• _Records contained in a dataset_
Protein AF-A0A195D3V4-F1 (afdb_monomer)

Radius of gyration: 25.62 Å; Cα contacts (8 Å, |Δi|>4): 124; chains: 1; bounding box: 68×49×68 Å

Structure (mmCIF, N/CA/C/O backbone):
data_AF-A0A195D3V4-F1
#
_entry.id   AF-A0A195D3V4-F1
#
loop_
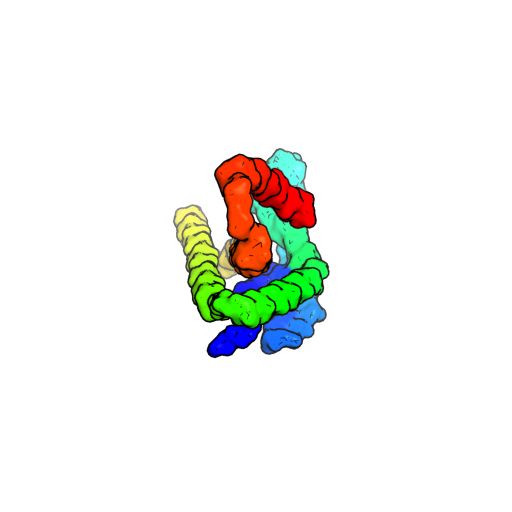
_atom_site.group_PDB
_atom_site.id
_atom_site.type_symbol
_atom_site.label_atom_id
_atom_site.label_alt_id
_atom_site.label_comp_id
_atom_site.label_asym_id
_atom_site.label_entity_id
_atom_site.label_seq_id
_atom_site.pdbx_PDB_ins_code
_atom_site.Cartn_x
_atom_site.Cartn_y
_atom_site.Cartn_z
_atom_site.occupancy
_atom_site.B_iso_or_equiv
_atom_site.auth_seq_id
_atom_site.auth_comp_id
_atom_site.auth_asym_id
_atom_site.auth_atom_id
_atom_site.pdbx_PDB_model_num
ATOM 1 N N . MET A 1 1 ? -15.698 -13.633 10.753 1.00 42.66 1 MET A N 1
ATOM 2 C CA . MET A 1 1 ? -16.156 -12.536 11.632 1.00 42.66 1 MET A CA 1
ATOM 3 C C . MET A 1 1 ? -14.920 -11.739 12.047 1.00 42.66 1 MET A C 1
ATOM 5 O O . MET A 1 1 ? -14.144 -12.235 12.853 1.00 42.66 1 MET A O 1
ATOM 9 N N . SER A 1 2 ? -14.629 -10.596 11.415 1.00 51.97 2 SER A N 1
ATOM 10 C CA . SER A 1 2 ? -13.485 -9.757 11.814 1.00 51.97 2 SER A CA 1
ATOM 11 C C . SER A 1 2 ? -13.831 -9.056 13.126 1.00 51.97 2 SER A C 1
ATOM 13 O O . SER A 1 2 ? -14.709 -8.196 13.129 1.00 51.97 2 SER A O 1
ATOM 15 N N . LYS A 1 3 ? -13.193 -9.447 14.232 1.00 66.94 3 LYS A N 1
ATOM 16 C CA . LYS A 1 3 ? -13.475 -8.871 15.558 1.00 66.94 3 LYS A CA 1
ATOM 17 C C . LYS A 1 3 ? -12.759 -7.540 15.814 1.00 66.94 3 LYS A C 1
ATOM 19 O O . LYS A 1 3 ? -13.083 -6.875 16.782 1.00 66.94 3 LYS A O 1
ATOM 24 N N . THR A 1 4 ? -11.800 -7.153 14.971 1.00 80.56 4 THR A N 1
ATOM 25 C CA . THR A 1 4 ? -10.967 -5.963 15.195 1.00 80.56 4 THR A CA 1
ATOM 26 C C . THR A 1 4 ? -10.782 -5.145 13.923 1.00 80.56 4 THR A C 1
ATOM 28 O O . THR A 1 4 ? -10.769 -5.687 12.810 1.00 80.56 4 THR A O 1
ATOM 31 N N . LEU A 1 5 ? -10.575 -3.836 14.088 1.00 83.75 5 LEU A N 1
ATOM 32 C CA . LEU A 1 5 ? -10.261 -2.914 12.995 1.00 83.75 5 LEU A CA 1
ATOM 33 C C . LEU A 1 5 ? -9.034 -3.371 12.184 1.00 83.75 5 LEU A C 1
ATOM 35 O O . LEU A 1 5 ? -9.048 -3.356 10.954 1.00 83.75 5 LEU A O 1
ATOM 39 N N . GLN A 1 6 ? -7.997 -3.853 12.871 1.00 84.38 6 GLN A N 1
ATOM 40 C CA . GLN A 1 6 ? -6.771 -4.344 12.241 1.00 84.38 6 GLN A CA 1
ATOM 41 C C . GLN A 1 6 ? -7.031 -5.563 11.339 1.00 84.38 6 GLN A C 1
ATOM 43 O O . GLN A 1 6 ? -6.450 -5.676 10.263 1.00 84.38 6 GLN A O 1
ATOM 48 N N . SER A 1 7 ? -7.962 -6.444 11.722 1.00 85.75 7 SER A N 1
ATOM 49 C CA . SER A 1 7 ? -8.383 -7.575 10.886 1.00 85.75 7 SER A CA 1
ATOM 50 C C . SER A 1 7 ? -9.148 -7.126 9.633 1.00 85.75 7 SER A C 1
ATOM 52 O O . SER A 1 7 ? -9.024 -7.754 8.580 1.00 85.75 7 SER A O 1
ATOM 54 N N . ALA A 1 8 ? -9.913 -6.033 9.716 1.00 86.69 8 ALA A N 1
ATOM 55 C CA . ALA A 1 8 ? -10.594 -5.458 8.556 1.00 86.69 8 ALA A CA 1
ATOM 56 C C . ALA A 1 8 ? -9.608 -4.817 7.560 1.00 86.69 8 ALA A C 1
ATOM 58 O O . ALA A 1 8 ? -9.810 -4.941 6.353 1.00 86.69 8 ALA A O 1
ATOM 59 N N . LEU A 1 9 ? -8.533 -4.197 8.063 1.00 88.19 9 LEU A N 1
ATOM 60 C CA . LEU A 1 9 ? -7.465 -3.562 7.274 1.00 88.19 9 LEU A CA 1
ATOM 61 C C . LEU A 1 9 ? -6.368 -4.528 6.798 1.00 88.19 9 LEU A C 1
ATOM 63 O O . LEU A 1 9 ? -5.553 -4.156 5.960 1.00 88.19 9 LEU A O 1
ATOM 67 N N . ALA A 1 10 ? -6.363 -5.775 7.271 1.00 88.50 10 ALA A N 1
ATOM 68 C CA . ALA A 1 10 ? -5.337 -6.764 6.942 1.00 88.50 10 ALA A CA 1
ATOM 69 C C . ALA A 1 10 ? -5.030 -6.914 5.435 1.00 88.50 10 ALA A C 1
ATOM 71 O O . ALA A 1 10 ? -3.848 -6.913 5.096 1.00 88.50 10 ALA A O 1
ATOM 72 N N . PRO A 1 11 ? -6.015 -6.989 4.511 1.00 87.31 11 PRO A N 1
ATOM 73 C CA . PRO A 1 11 ? -5.716 -7.105 3.078 1.00 87.31 11 PRO A CA 1
ATOM 74 C C . PRO A 1 11 ? -4.875 -5.936 2.552 1.00 87.31 11 PRO A C 1
ATOM 76 O O . PRO A 1 11 ? -3.967 -6.127 1.747 1.00 87.31 11 PRO A O 1
ATOM 79 N N . LEU A 1 12 ? -5.150 -4.734 3.059 1.00 88.69 12 LEU A N 1
ATOM 80 C CA . LEU A 1 12 ? -4.451 -3.516 2.682 1.00 88.69 12 LEU A CA 1
ATOM 81 C C . LEU A 1 12 ? -3.025 -3.483 3.241 1.00 88.69 12 LEU A C 1
ATOM 83 O O . LEU A 1 12 ? -2.096 -3.123 2.524 1.00 88.69 12 LEU A O 1
ATOM 87 N N . PHE A 1 13 ? -2.831 -3.910 4.491 1.00 87.69 13 PHE A N 1
ATOM 88 C CA . PHE A 1 13 ? -1.495 -3.997 5.092 1.00 87.69 13 PHE A CA 1
ATOM 89 C C . PHE A 1 13 ? -0.628 -5.089 4.471 1.00 87.69 13 PHE A C 1
ATOM 91 O O . PHE A 1 13 ? 0.569 -4.874 4.305 1.00 87.69 13 PHE A O 1
ATOM 98 N N . ILE A 1 14 ? -1.214 -6.220 4.067 1.00 87.19 14 ILE A N 1
ATOM 99 C CA . ILE A 1 14 ? -0.490 -7.270 3.339 1.00 87.19 14 ILE A CA 1
ATOM 100 C C . ILE A 1 14 ? 0.073 -6.694 2.038 1.00 87.19 14 ILE A C 1
ATOM 102 O O . ILE A 1 14 ? 1.267 -6.815 1.782 1.00 87.19 14 ILE A O 1
ATOM 106 N N . ILE A 1 15 ? -0.751 -5.996 1.260 1.00 86.19 15 ILE A N 1
ATOM 107 C CA . ILE A 1 15 ? -0.304 -5.337 0.028 1.00 86.19 15 ILE A CA 1
ATOM 108 C C . ILE A 1 15 ? 0.738 -4.255 0.307 1.00 86.19 15 ILE A C 1
ATOM 110 O O . ILE A 1 15 ? 1.795 -4.256 -0.319 1.00 86.19 15 ILE A O 1
ATOM 114 N N . GLY A 1 16 ? 0.490 -3.395 1.297 1.00 85.50 16 GLY A N 1
ATOM 115 C CA . GLY A 1 16 ? 1.441 -2.367 1.711 1.00 85.50 16 GLY A CA 1
ATOM 116 C C . GLY A 1 16 ? 2.798 -2.936 2.131 1.00 85.50 16 GLY A C 1
ATOM 117 O O . GLY A 1 16 ? 3.820 -2.299 1.893 1.00 85.50 16 GLY A O 1
ATOM 118 N N . SER A 1 17 ? 2.837 -4.145 2.700 1.00 86.81 17 SER A N 1
ATOM 119 C CA . SER A 1 17 ? 4.090 -4.801 3.087 1.00 86.81 17 SER A CA 1
ATOM 120 C C . SER A 1 17 ? 4.941 -5.232 1.889 1.00 86.81 17 SER A C 1
ATOM 122 O O . SER A 1 17 ? 6.159 -5.071 1.931 1.00 86.81 17 SER A O 1
ATOM 124 N N . PHE A 1 18 ? 4.318 -5.673 0.788 1.00 84.38 18 PHE A N 1
ATOM 125 C CA . PHE A 1 18 ? 5.029 -5.945 -0.469 1.00 84.38 18 PHE A CA 1
ATOM 126 C C . PHE A 1 18 ? 5.587 -4.672 -1.111 1.00 84.38 18 PHE A C 1
ATOM 128 O O . PHE A 1 18 ? 6.599 -4.735 -1.792 1.00 84.38 18 PHE A O 1
ATOM 135 N N . SER A 1 19 ? 4.963 -3.520 -0.861 1.00 84.44 19 SER A N 1
ATOM 136 C CA . SER A 1 19 ? 5.450 -2.204 -1.293 1.00 84.44 19 SER A CA 1
ATOM 137 C C . SER A 1 19 ? 6.468 -1.574 -0.329 1.00 84.44 19 SER A C 1
ATOM 139 O O . SER A 1 19 ? 6.823 -0.410 -0.498 1.00 84.44 19 SER A O 1
ATOM 141 N N . CYS A 1 20 ? 6.908 -2.293 0.711 1.00 85.19 20 CYS A N 1
ATOM 142 C CA . CYS A 1 20 ? 7.758 -1.779 1.796 1.00 85.19 20 CYS A CA 1
ATOM 143 C C . CYS A 1 20 ? 7.139 -0.623 2.612 1.00 85.19 20 CYS A C 1
ATOM 145 O O . CYS A 1 20 ? 7.849 0.060 3.347 1.00 85.19 20 CYS A O 1
ATOM 147 N N . LEU A 1 21 ? 5.827 -0.396 2.513 1.00 84.38 21 LEU A N 1
ATOM 148 C CA . LEU A 1 21 ? 5.135 0.699 3.202 1.00 84.38 21 LEU A CA 1
ATOM 149 C C . LEU A 1 21 ? 4.755 0.346 4.643 1.00 84.38 21 LEU A C 1
ATOM 151 O O . LEU A 1 21 ? 4.599 1.220 5.490 1.00 84.38 21 LEU A O 1
ATOM 155 N N . VAL A 1 22 ? 4.583 -0.943 4.920 1.00 83.06 22 VAL A N 1
ATOM 156 C CA . VAL A 1 22 ? 4.158 -1.475 6.218 1.00 83.06 22 VAL A CA 1
ATOM 157 C C . VAL A 1 22 ? 5.108 -2.599 6.615 1.00 83.06 22 VAL A C 1
ATOM 159 O O . VAL A 1 22 ? 5.621 -3.310 5.751 1.00 83.06 22 VAL A O 1
ATOM 162
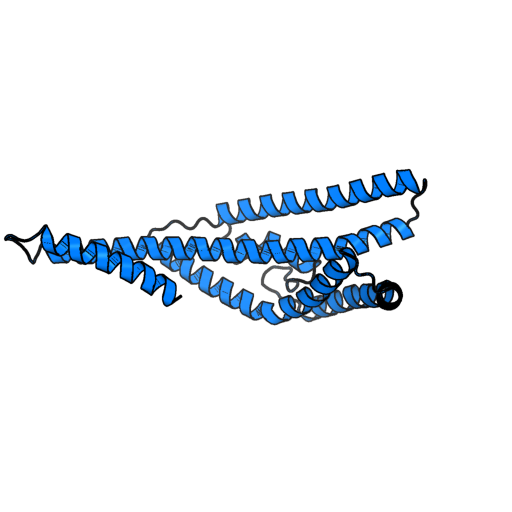 N N . LEU A 1 23 ? 5.350 -2.779 7.917 1.00 84.12 23 LEU A N 1
ATOM 163 C CA . LEU A 1 23 ? 6.135 -3.920 8.384 1.00 84.12 23 LEU A CA 1
ATOM 164 C C . LEU A 1 23 ? 5.456 -5.237 8.005 1.00 84.12 23 LEU A C 1
ATOM 166 O O . LEU A 1 23 ? 4.243 -5.400 8.134 1.00 84.12 23 LEU A O 1
ATOM 170 N N . PHE A 1 24 ? 6.266 -6.199 7.578 1.00 76.12 24 PHE A N 1
ATOM 171 C CA . PHE A 1 24 ? 5.813 -7.540 7.266 1.00 76.12 24 PHE A CA 1
ATOM 172 C C . PHE A 1 24 ? 5.324 -8.226 8.550 1.00 76.12 24 PHE A C 1
ATOM 174 O O . PHE A 1 24 ? 6.112 -8.590 9.429 1.00 76.12 24 PHE A O 1
ATOM 181 N N . GLU A 1 25 ? 4.007 -8.377 8.659 1.00 78.56 25 GLU A N 1
ATOM 182 C CA . GLU A 1 25 ? 3.303 -9.047 9.753 1.00 78.56 25 GLU A CA 1
ATOM 183 C C . GLU A 1 25 ? 2.567 -10.270 9.193 1.00 78.56 25 GLU A C 1
ATOM 185 O O . GLU A 1 25 ? 1.356 -10.244 8.964 1.00 78.56 25 GLU A O 1
ATOM 190 N N . TYR A 1 26 ? 3.310 -11.352 8.938 1.00 71.00 26 TYR A N 1
ATOM 191 C CA . TYR A 1 26 ? 2.719 -12.646 8.599 1.00 71.00 26 TYR A CA 1
ATOM 192 C C . TYR A 1 26 ? 3.304 -13.759 9.487 1.00 71.00 26 TYR A C 1
ATOM 194 O O . TYR A 1 26 ? 4.510 -14.032 9.403 1.00 71.00 26 TYR A O 1
ATOM 202 N N . PRO A 1 27 ? 2.485 -14.410 10.342 1.00 74.62 27 PRO A N 1
ATOM 203 C CA . PRO A 1 27 ? 1.055 -14.163 10.602 1.00 74.62 27 PRO A CA 1
ATOM 204 C C . PRO A 1 27 ? 0.774 -12.806 11.291 1.00 74.62 27 PRO A C 1
ATOM 206 O O . PRO A 1 27 ? 1.663 -12.208 11.897 1.00 74.62 27 PRO A O 1
ATOM 209 N N . LEU A 1 28 ? -0.471 -12.317 11.186 1.00 74.19 28 LEU A N 1
ATOM 210 C CA . LEU A 1 28 ? -0.880 -10.999 11.701 1.00 74.19 28 LEU A CA 1
ATOM 211 C C . LEU A 1 28 ? -0.566 -10.860 13.202 1.00 74.19 28 LEU A C 1
ATOM 213 O O . LEU A 1 28 ? -0.905 -11.746 13.987 1.00 74.19 28 LEU A O 1
ATOM 217 N N . GLY A 1 29 ? 0.045 -9.743 13.606 1.00 75.06 29 GLY A N 1
ATOM 218 C CA . GLY A 1 29 ? 0.444 -9.496 14.997 1.00 75.06 29 GLY A CA 1
ATOM 219 C C . GLY A 1 29 ? 1.866 -9.939 15.358 1.00 75.06 29 GLY A C 1
ATOM 220 O O . GLY A 1 29 ? 2.321 -9.628 16.457 1.00 75.06 29 GLY A O 1
ATOM 221 N N . GLN A 1 30 ? 2.594 -10.592 14.446 1.00 81.69 30 GLN A N 1
ATOM 222 C CA . GLN A 1 30 ? 4.017 -10.912 14.607 1.00 81.69 30 GLN A CA 1
ATOM 223 C C . GLN A 1 30 ? 4.877 -10.080 13.637 1.00 81.69 30 GLN A C 1
ATOM 225 O O . GLN A 1 30 ? 5.180 -10.547 12.535 1.00 81.69 30 GLN A O 1
ATOM 230 N N . PRO A 1 31 ? 5.273 -8.844 14.008 1.00 82.00 31 PRO A N 1
ATOM 231 C CA . PRO A 1 31 ? 6.104 -8.007 13.149 1.00 82.00 31 PRO A CA 1
ATOM 232 C C . PRO A 1 31 ? 7.492 -8.606 12.971 1.00 82.00 31 PRO A C 1
ATOM 234 O O . PRO A 1 31 ? 8.163 -8.966 13.938 1.00 82.00 31 PRO A O 1
ATOM 237 N N . ARG A 1 32 ? 7.946 -8.656 11.717 1.00 85.56 32 ARG A N 1
ATOM 238 C CA . ARG A 1 32 ? 9.305 -9.048 11.330 1.00 85.56 32 ARG A CA 1
ATOM 239 C C . ARG A 1 32 ? 10.070 -7.815 10.835 1.00 85.56 32 ARG A C 1
ATOM 241 O O . ARG A 1 32 ? 10.271 -7.665 9.625 1.00 85.56 32 ARG A O 1
ATOM 248 N N . PRO A 1 33 ? 10.490 -6.907 11.739 1.00 82.06 33 PRO A N 1
ATOM 249 C CA . PRO A 1 33 ? 11.101 -5.639 11.351 1.00 82.06 33 PRO A CA 1
ATOM 250 C C . PRO A 1 33 ? 12.390 -5.856 10.563 1.00 82.06 33 PRO A C 1
ATOM 252 O O . PRO A 1 33 ? 12.551 -5.277 9.499 1.00 82.06 33 PRO A O 1
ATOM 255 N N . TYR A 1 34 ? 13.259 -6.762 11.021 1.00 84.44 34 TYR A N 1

• _Work to be completed_
In the answer, please give only the lines from the line containing "ATOM 237 N N" through the final line of the data, copied exactly.

• _Answer to this problem_
ATOM 237 N N . ARG A 1 32 ? 7.946 -8.656 11.717 1.00 85.56 32 ARG A N 1
ATOM 238 C CA . ARG A 1 32 ? 9.305 -9.048 11.330 1.00 85.56 32 ARG A CA 1
ATOM 239 C C . ARG A 1 32 ? 10.070 -7.815 10.835 1.00 85.56 32 ARG A C 1
ATOM 241 O O . ARG A 1 32 ? 10.271 -7.665 9.625 1.00 85.56 32 ARG A O 1
ATOM 248 N N . PRO A 1 33 ? 10.490 -6.907 11.739 1.00 82.06 33 PRO A N 1
ATOM 249 C CA . PRO A 1 33 ? 11.101 -5.639 11.351 1.00 82.06 33 PRO A CA 1
ATOM 250 C C . PRO A 1 33 ? 12.390 -5.856 10.563 1.00 82.06 33 PRO A C 1
ATOM 252 O O . PRO A 1 33 ? 12.551 -5.277 9.499 1.00 82.06 33 PRO A O 1
ATOM 255 N N . TYR A 1 34 ? 13.259 -6.762 11.021 1.00 84.44 34 TYR A N 1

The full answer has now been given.